***** DATA EXTRACTS *****
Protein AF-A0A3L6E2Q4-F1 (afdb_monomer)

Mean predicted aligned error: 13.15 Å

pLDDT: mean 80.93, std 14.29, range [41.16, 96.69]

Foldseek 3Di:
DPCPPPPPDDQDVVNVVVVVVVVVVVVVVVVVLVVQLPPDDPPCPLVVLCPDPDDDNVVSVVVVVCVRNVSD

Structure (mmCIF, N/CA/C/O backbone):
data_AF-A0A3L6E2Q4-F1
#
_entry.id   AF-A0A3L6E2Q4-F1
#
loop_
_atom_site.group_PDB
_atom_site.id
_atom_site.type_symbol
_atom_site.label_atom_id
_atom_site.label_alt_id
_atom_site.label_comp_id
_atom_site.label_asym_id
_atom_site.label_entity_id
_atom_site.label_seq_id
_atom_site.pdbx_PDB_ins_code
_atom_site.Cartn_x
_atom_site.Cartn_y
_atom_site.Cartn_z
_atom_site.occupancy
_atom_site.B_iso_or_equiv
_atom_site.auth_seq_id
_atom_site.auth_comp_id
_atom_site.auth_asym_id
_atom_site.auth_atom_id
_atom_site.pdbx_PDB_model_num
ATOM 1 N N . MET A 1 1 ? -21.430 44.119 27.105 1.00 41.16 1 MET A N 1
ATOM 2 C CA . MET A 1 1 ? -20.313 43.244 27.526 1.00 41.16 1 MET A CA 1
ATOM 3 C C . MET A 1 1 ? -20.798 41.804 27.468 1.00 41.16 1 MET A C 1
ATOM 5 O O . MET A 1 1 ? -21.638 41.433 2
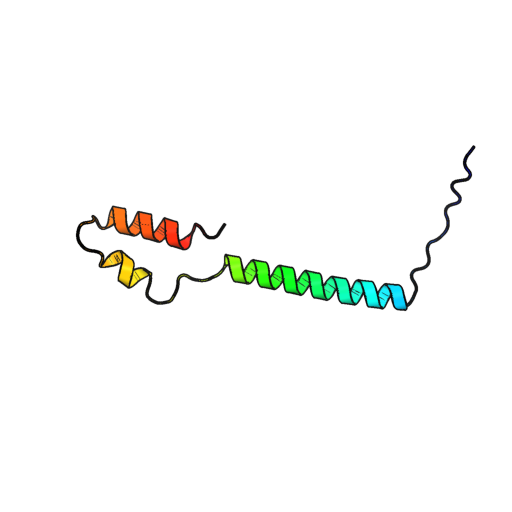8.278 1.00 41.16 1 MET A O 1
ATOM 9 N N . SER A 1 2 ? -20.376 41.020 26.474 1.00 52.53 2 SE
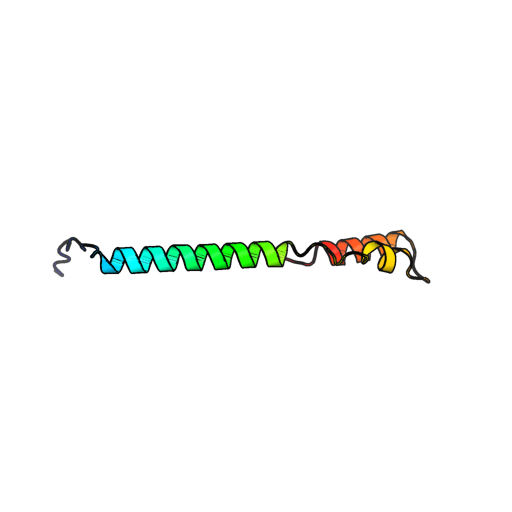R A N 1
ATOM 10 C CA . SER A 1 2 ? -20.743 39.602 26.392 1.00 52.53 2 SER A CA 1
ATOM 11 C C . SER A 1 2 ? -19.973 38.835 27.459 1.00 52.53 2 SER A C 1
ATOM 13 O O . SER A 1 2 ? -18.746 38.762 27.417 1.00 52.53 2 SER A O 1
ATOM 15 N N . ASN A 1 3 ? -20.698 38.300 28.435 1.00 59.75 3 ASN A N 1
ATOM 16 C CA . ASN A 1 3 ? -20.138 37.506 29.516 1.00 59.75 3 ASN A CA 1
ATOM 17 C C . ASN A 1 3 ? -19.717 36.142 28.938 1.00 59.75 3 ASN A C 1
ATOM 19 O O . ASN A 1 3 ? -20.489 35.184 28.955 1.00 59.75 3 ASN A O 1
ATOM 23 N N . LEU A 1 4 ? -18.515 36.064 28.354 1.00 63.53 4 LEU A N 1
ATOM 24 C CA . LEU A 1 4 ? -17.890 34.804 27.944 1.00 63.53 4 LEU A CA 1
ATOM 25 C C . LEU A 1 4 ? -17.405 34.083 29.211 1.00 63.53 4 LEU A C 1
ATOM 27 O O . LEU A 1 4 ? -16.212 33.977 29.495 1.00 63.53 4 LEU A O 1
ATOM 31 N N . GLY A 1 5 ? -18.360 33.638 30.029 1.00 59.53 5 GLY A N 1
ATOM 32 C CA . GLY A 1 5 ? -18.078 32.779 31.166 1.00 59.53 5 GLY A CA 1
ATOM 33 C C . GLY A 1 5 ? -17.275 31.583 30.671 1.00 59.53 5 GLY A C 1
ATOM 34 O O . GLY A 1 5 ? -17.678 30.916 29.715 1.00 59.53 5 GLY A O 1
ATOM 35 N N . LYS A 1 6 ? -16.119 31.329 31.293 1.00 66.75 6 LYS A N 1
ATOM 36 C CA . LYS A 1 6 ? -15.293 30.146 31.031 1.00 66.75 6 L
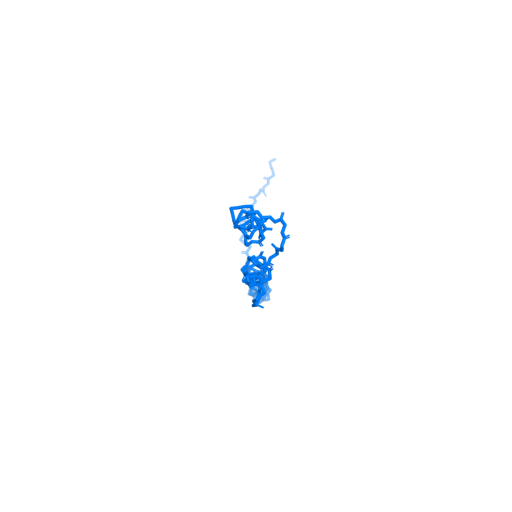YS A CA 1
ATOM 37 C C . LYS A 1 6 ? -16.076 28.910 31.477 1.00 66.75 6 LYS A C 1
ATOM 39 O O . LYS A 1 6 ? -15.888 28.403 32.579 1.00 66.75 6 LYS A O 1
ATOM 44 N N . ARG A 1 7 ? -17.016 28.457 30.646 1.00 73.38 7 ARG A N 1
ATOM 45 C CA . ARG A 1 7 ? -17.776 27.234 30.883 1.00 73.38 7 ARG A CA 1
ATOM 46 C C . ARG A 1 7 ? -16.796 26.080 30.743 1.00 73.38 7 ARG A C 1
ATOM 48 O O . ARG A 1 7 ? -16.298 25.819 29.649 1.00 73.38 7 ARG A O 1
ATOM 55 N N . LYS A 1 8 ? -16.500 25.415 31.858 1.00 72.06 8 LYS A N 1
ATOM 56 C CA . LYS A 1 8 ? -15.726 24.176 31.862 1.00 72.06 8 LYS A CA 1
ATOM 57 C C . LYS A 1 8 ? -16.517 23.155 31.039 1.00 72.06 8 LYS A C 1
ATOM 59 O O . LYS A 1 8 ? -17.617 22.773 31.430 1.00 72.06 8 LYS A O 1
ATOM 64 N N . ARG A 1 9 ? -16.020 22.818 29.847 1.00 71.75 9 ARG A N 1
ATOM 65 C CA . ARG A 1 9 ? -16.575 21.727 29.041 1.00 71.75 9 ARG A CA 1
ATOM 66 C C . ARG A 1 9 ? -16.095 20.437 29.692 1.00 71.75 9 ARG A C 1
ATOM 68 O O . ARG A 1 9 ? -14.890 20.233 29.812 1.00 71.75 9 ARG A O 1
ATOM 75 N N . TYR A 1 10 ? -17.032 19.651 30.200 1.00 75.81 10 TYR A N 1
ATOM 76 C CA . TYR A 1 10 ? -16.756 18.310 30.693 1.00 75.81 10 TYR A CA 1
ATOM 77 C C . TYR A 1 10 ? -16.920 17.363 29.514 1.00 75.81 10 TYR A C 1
*****
***** DATA EXTRACTS *****
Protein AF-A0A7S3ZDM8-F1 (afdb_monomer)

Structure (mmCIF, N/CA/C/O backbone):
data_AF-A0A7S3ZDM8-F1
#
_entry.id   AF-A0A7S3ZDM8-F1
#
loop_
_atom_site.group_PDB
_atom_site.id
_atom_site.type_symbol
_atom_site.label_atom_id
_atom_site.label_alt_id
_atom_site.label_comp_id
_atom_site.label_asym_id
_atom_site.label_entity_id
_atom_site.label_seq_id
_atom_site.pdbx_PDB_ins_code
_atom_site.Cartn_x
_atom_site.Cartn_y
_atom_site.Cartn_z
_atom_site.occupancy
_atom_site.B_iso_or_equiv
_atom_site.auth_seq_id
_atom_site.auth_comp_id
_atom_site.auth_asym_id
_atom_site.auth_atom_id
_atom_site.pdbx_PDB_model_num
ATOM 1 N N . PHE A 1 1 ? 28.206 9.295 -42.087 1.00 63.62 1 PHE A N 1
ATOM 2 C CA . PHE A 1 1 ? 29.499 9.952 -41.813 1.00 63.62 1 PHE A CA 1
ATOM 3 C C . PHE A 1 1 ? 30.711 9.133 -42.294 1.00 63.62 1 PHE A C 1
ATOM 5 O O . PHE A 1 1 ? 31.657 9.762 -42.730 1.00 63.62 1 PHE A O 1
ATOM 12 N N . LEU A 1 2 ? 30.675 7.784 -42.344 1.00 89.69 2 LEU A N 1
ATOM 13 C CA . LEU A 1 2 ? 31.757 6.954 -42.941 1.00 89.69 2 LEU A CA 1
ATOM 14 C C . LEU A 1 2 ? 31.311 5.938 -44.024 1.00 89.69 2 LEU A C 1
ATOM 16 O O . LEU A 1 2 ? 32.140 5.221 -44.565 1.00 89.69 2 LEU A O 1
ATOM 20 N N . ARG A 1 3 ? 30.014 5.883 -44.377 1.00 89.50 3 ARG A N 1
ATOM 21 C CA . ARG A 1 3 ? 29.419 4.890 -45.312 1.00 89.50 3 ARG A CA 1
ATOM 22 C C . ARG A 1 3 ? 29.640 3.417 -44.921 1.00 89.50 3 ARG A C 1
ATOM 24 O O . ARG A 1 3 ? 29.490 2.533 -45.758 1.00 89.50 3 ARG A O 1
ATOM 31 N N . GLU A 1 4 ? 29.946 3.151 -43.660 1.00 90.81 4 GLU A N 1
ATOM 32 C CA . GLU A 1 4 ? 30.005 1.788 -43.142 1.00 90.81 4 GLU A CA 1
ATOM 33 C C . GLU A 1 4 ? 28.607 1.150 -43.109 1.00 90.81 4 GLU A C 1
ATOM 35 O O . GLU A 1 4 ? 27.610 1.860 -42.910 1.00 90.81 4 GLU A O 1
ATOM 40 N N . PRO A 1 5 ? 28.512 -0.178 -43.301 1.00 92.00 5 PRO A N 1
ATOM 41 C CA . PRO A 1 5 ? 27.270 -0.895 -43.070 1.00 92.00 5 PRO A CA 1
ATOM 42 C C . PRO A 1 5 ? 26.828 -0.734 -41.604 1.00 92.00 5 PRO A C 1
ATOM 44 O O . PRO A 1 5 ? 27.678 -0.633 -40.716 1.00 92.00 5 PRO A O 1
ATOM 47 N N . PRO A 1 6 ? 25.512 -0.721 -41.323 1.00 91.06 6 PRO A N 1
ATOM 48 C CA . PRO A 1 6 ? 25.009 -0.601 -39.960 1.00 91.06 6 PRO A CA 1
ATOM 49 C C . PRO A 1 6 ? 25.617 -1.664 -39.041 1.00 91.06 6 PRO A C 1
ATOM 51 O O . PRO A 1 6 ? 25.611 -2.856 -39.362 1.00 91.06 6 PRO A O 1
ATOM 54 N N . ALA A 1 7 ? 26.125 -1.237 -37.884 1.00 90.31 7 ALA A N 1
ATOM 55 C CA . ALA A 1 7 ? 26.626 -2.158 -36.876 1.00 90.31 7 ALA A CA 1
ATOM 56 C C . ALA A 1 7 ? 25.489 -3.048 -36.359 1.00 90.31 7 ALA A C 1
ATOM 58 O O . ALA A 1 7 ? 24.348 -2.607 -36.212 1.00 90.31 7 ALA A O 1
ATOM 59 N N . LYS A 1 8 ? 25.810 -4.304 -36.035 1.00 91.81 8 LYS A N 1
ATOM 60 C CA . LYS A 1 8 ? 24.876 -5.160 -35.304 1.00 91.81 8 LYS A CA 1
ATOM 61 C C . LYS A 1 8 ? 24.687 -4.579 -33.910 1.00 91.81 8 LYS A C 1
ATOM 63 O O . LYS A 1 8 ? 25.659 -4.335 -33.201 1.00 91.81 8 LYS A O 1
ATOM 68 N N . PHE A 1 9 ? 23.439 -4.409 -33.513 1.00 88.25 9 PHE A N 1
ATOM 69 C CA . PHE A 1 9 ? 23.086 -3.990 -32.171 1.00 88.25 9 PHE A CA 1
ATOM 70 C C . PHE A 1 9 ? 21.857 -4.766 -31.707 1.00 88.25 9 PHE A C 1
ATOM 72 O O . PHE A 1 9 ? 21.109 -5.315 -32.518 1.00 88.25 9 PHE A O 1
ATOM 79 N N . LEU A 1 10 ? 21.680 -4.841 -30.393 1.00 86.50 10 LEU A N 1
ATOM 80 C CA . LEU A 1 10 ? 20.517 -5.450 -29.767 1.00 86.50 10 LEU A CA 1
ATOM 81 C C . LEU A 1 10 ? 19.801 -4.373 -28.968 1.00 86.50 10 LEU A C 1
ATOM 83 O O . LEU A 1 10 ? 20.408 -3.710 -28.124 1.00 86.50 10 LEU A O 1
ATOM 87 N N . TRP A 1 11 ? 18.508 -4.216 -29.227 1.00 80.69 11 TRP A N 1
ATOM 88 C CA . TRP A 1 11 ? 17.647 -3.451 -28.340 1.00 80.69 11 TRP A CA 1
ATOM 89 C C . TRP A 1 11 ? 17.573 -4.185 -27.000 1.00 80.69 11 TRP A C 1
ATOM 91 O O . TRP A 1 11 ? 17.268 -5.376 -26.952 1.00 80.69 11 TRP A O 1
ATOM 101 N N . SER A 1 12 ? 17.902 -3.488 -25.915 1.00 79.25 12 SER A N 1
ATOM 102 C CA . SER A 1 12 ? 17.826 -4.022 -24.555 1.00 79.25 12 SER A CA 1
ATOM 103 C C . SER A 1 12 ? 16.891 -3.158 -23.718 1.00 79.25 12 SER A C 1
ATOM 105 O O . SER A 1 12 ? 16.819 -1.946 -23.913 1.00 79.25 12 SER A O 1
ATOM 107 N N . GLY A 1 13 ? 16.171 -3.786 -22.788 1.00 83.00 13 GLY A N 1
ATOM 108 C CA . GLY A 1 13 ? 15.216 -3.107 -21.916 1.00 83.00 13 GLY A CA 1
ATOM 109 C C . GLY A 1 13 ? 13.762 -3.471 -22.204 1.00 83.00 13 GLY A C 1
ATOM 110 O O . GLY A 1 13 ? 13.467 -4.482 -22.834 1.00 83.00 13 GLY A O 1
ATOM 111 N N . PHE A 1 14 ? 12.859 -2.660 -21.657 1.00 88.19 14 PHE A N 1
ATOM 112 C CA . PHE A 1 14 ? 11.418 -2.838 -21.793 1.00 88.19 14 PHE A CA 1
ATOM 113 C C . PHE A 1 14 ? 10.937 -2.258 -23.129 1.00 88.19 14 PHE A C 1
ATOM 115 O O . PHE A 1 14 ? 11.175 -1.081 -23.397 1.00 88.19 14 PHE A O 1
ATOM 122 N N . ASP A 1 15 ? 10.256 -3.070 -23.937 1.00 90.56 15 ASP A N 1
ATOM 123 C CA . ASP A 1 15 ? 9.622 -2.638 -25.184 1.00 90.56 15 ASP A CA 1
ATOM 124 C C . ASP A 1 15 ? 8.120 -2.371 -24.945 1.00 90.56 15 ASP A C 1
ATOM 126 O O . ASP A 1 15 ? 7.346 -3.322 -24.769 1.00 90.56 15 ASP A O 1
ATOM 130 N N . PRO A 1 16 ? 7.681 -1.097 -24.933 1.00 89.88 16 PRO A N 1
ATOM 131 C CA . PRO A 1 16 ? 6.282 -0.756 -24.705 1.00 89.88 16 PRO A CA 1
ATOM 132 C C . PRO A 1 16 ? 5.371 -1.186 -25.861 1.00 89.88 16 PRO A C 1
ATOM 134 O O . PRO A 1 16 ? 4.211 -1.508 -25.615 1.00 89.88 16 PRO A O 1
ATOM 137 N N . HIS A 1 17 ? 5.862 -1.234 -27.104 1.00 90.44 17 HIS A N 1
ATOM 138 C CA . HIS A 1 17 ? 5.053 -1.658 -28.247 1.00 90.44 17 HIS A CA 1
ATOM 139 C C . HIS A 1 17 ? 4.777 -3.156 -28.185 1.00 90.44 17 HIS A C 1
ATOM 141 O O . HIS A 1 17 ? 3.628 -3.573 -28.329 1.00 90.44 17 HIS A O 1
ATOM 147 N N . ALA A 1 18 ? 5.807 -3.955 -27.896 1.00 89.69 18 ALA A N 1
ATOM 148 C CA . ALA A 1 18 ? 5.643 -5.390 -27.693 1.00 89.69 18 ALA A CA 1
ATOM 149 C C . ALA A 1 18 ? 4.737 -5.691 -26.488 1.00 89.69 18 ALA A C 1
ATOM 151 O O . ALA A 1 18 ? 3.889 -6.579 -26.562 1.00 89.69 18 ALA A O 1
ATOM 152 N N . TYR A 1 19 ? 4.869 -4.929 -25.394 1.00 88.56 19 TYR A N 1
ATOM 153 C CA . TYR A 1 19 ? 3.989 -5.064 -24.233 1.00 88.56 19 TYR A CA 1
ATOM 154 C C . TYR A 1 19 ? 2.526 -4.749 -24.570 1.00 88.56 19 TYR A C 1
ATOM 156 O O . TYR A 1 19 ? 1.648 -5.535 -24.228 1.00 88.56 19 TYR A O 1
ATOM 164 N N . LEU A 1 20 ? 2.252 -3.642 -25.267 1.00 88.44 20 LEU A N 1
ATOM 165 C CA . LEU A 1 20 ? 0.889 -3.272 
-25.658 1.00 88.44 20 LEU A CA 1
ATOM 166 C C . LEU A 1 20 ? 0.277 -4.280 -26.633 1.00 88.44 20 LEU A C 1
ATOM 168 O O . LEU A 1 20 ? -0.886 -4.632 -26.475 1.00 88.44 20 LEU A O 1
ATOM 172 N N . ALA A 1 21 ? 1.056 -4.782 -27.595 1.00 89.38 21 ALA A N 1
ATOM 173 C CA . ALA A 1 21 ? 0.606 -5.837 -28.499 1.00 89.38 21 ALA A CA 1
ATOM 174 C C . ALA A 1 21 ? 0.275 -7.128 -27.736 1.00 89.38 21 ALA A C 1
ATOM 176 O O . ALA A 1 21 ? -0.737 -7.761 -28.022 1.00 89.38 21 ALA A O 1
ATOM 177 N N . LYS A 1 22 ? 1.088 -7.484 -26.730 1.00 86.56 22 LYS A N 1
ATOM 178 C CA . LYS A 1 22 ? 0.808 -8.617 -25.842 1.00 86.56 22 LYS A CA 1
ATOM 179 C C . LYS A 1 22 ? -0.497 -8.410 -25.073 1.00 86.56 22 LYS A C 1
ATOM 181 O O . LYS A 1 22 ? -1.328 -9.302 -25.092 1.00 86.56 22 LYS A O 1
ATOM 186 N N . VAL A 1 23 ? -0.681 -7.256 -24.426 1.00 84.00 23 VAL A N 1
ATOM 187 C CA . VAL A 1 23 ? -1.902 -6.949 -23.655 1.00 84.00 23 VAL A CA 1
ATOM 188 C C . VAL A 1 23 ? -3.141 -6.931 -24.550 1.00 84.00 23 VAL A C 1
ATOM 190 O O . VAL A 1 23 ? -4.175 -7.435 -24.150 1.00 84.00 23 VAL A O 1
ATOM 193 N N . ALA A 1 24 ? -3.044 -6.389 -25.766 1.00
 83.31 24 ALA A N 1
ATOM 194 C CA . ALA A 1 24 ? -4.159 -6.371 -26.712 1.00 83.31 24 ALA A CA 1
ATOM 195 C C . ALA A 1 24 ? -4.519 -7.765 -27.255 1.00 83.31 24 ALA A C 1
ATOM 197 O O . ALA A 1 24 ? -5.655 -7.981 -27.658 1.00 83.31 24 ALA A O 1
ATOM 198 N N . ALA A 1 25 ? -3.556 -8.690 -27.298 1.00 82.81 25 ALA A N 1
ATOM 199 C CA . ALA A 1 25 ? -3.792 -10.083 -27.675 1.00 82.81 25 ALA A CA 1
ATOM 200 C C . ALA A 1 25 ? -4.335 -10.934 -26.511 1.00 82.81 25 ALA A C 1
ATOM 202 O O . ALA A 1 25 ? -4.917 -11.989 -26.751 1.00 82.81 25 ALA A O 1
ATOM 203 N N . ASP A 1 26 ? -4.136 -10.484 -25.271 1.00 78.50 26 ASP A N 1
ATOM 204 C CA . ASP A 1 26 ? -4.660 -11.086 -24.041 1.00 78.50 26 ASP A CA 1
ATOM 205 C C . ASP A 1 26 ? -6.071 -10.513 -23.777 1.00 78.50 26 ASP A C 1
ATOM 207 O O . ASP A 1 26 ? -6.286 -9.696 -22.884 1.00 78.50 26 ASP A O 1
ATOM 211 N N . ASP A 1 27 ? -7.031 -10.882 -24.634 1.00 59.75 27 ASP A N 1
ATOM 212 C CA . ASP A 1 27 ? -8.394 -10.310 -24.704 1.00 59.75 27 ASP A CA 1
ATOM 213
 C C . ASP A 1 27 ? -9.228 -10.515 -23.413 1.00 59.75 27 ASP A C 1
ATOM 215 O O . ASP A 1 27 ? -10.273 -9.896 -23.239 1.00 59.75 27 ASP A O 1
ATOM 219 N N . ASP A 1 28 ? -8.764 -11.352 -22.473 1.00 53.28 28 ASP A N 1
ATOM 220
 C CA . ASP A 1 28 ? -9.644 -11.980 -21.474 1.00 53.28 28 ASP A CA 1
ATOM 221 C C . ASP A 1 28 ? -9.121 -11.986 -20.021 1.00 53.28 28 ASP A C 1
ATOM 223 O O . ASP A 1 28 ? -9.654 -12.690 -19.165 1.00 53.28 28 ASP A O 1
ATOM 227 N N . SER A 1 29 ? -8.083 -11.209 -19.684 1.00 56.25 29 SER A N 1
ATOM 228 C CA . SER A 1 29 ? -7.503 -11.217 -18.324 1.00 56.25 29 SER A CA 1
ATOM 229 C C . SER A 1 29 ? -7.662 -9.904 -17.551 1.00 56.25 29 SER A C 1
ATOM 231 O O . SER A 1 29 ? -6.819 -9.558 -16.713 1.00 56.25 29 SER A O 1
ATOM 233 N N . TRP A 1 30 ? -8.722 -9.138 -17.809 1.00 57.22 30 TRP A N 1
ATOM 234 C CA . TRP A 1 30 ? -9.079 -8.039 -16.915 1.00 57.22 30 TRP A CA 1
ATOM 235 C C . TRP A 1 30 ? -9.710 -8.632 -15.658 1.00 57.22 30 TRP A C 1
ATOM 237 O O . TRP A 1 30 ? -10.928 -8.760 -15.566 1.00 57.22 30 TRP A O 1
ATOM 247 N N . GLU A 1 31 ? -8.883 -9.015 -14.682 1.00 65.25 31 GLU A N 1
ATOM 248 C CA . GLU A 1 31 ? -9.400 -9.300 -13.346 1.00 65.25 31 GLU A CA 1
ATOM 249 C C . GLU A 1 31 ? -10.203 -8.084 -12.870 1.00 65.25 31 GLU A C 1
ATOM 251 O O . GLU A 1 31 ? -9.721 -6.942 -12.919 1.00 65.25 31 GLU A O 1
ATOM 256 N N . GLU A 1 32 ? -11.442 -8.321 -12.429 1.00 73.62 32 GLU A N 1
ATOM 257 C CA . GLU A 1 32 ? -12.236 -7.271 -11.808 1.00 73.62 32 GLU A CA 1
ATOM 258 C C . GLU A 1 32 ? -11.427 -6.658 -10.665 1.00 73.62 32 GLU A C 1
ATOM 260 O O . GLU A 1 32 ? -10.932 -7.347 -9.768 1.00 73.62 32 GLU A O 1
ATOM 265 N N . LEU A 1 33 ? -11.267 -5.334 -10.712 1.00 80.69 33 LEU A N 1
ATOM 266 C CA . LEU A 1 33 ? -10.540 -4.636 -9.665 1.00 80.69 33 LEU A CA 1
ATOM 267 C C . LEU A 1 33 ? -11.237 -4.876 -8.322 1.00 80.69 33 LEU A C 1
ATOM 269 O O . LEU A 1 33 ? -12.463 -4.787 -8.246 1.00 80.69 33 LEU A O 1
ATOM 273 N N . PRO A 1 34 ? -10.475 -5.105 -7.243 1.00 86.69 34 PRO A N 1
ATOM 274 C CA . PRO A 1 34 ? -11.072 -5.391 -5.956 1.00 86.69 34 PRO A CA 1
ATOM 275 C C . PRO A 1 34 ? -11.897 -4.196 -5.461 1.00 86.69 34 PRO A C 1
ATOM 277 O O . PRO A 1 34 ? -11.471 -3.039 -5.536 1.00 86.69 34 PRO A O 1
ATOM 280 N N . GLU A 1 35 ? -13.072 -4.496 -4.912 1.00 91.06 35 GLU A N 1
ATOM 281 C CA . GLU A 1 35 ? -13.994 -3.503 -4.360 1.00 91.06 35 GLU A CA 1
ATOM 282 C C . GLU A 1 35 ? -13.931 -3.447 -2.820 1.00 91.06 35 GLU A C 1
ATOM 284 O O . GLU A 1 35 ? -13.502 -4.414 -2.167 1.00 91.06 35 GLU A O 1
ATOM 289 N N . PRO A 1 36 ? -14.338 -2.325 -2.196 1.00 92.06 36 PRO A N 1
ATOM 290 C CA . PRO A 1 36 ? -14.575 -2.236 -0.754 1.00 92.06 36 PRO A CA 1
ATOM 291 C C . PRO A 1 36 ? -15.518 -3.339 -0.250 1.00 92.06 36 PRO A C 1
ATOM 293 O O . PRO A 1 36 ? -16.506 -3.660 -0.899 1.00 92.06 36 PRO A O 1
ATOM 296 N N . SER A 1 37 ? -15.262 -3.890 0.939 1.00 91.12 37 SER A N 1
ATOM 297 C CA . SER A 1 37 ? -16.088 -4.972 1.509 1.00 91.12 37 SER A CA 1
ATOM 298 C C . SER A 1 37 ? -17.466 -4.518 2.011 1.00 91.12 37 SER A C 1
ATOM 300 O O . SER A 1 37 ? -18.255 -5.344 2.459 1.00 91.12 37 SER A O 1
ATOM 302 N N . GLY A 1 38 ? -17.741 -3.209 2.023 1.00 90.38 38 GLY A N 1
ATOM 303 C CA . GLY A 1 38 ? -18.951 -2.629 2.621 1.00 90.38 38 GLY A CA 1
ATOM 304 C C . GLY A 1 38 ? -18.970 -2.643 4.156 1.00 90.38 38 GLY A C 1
*****
YOUR TASK ->
Copy out, word for word, the part of the entries above that begins at the line with "ATOM 290 C CA" and ends at the line with "ATOM 297 C CA", including both.

OUTPUT OF THE EXERCISE ->
ATOM 290 C CA . PRO A 1 36 ? -14.575 -2.236 -0.754 1.00 92.06 36 PRO A CA 1
ATOM 291 C C . PRO A 1 36 ? -15.518 -3.339 -0.250 1.00 92.06 36 PRO A C 1
ATOM 293 O O . PRO A 1 36 ? -16.506 -3.660 -0.899 1.00 92.06 36 PRO A O 1
ATOM 296 N N . SER A 1 37 ? -15.262 -3.890 0.939 1.00 91.12 37 SER A N 1
ATOM 297 C CA . SER A 1 37 ? -16.088 -4.972 1.509 1.00 91.12 37 SER A CA 1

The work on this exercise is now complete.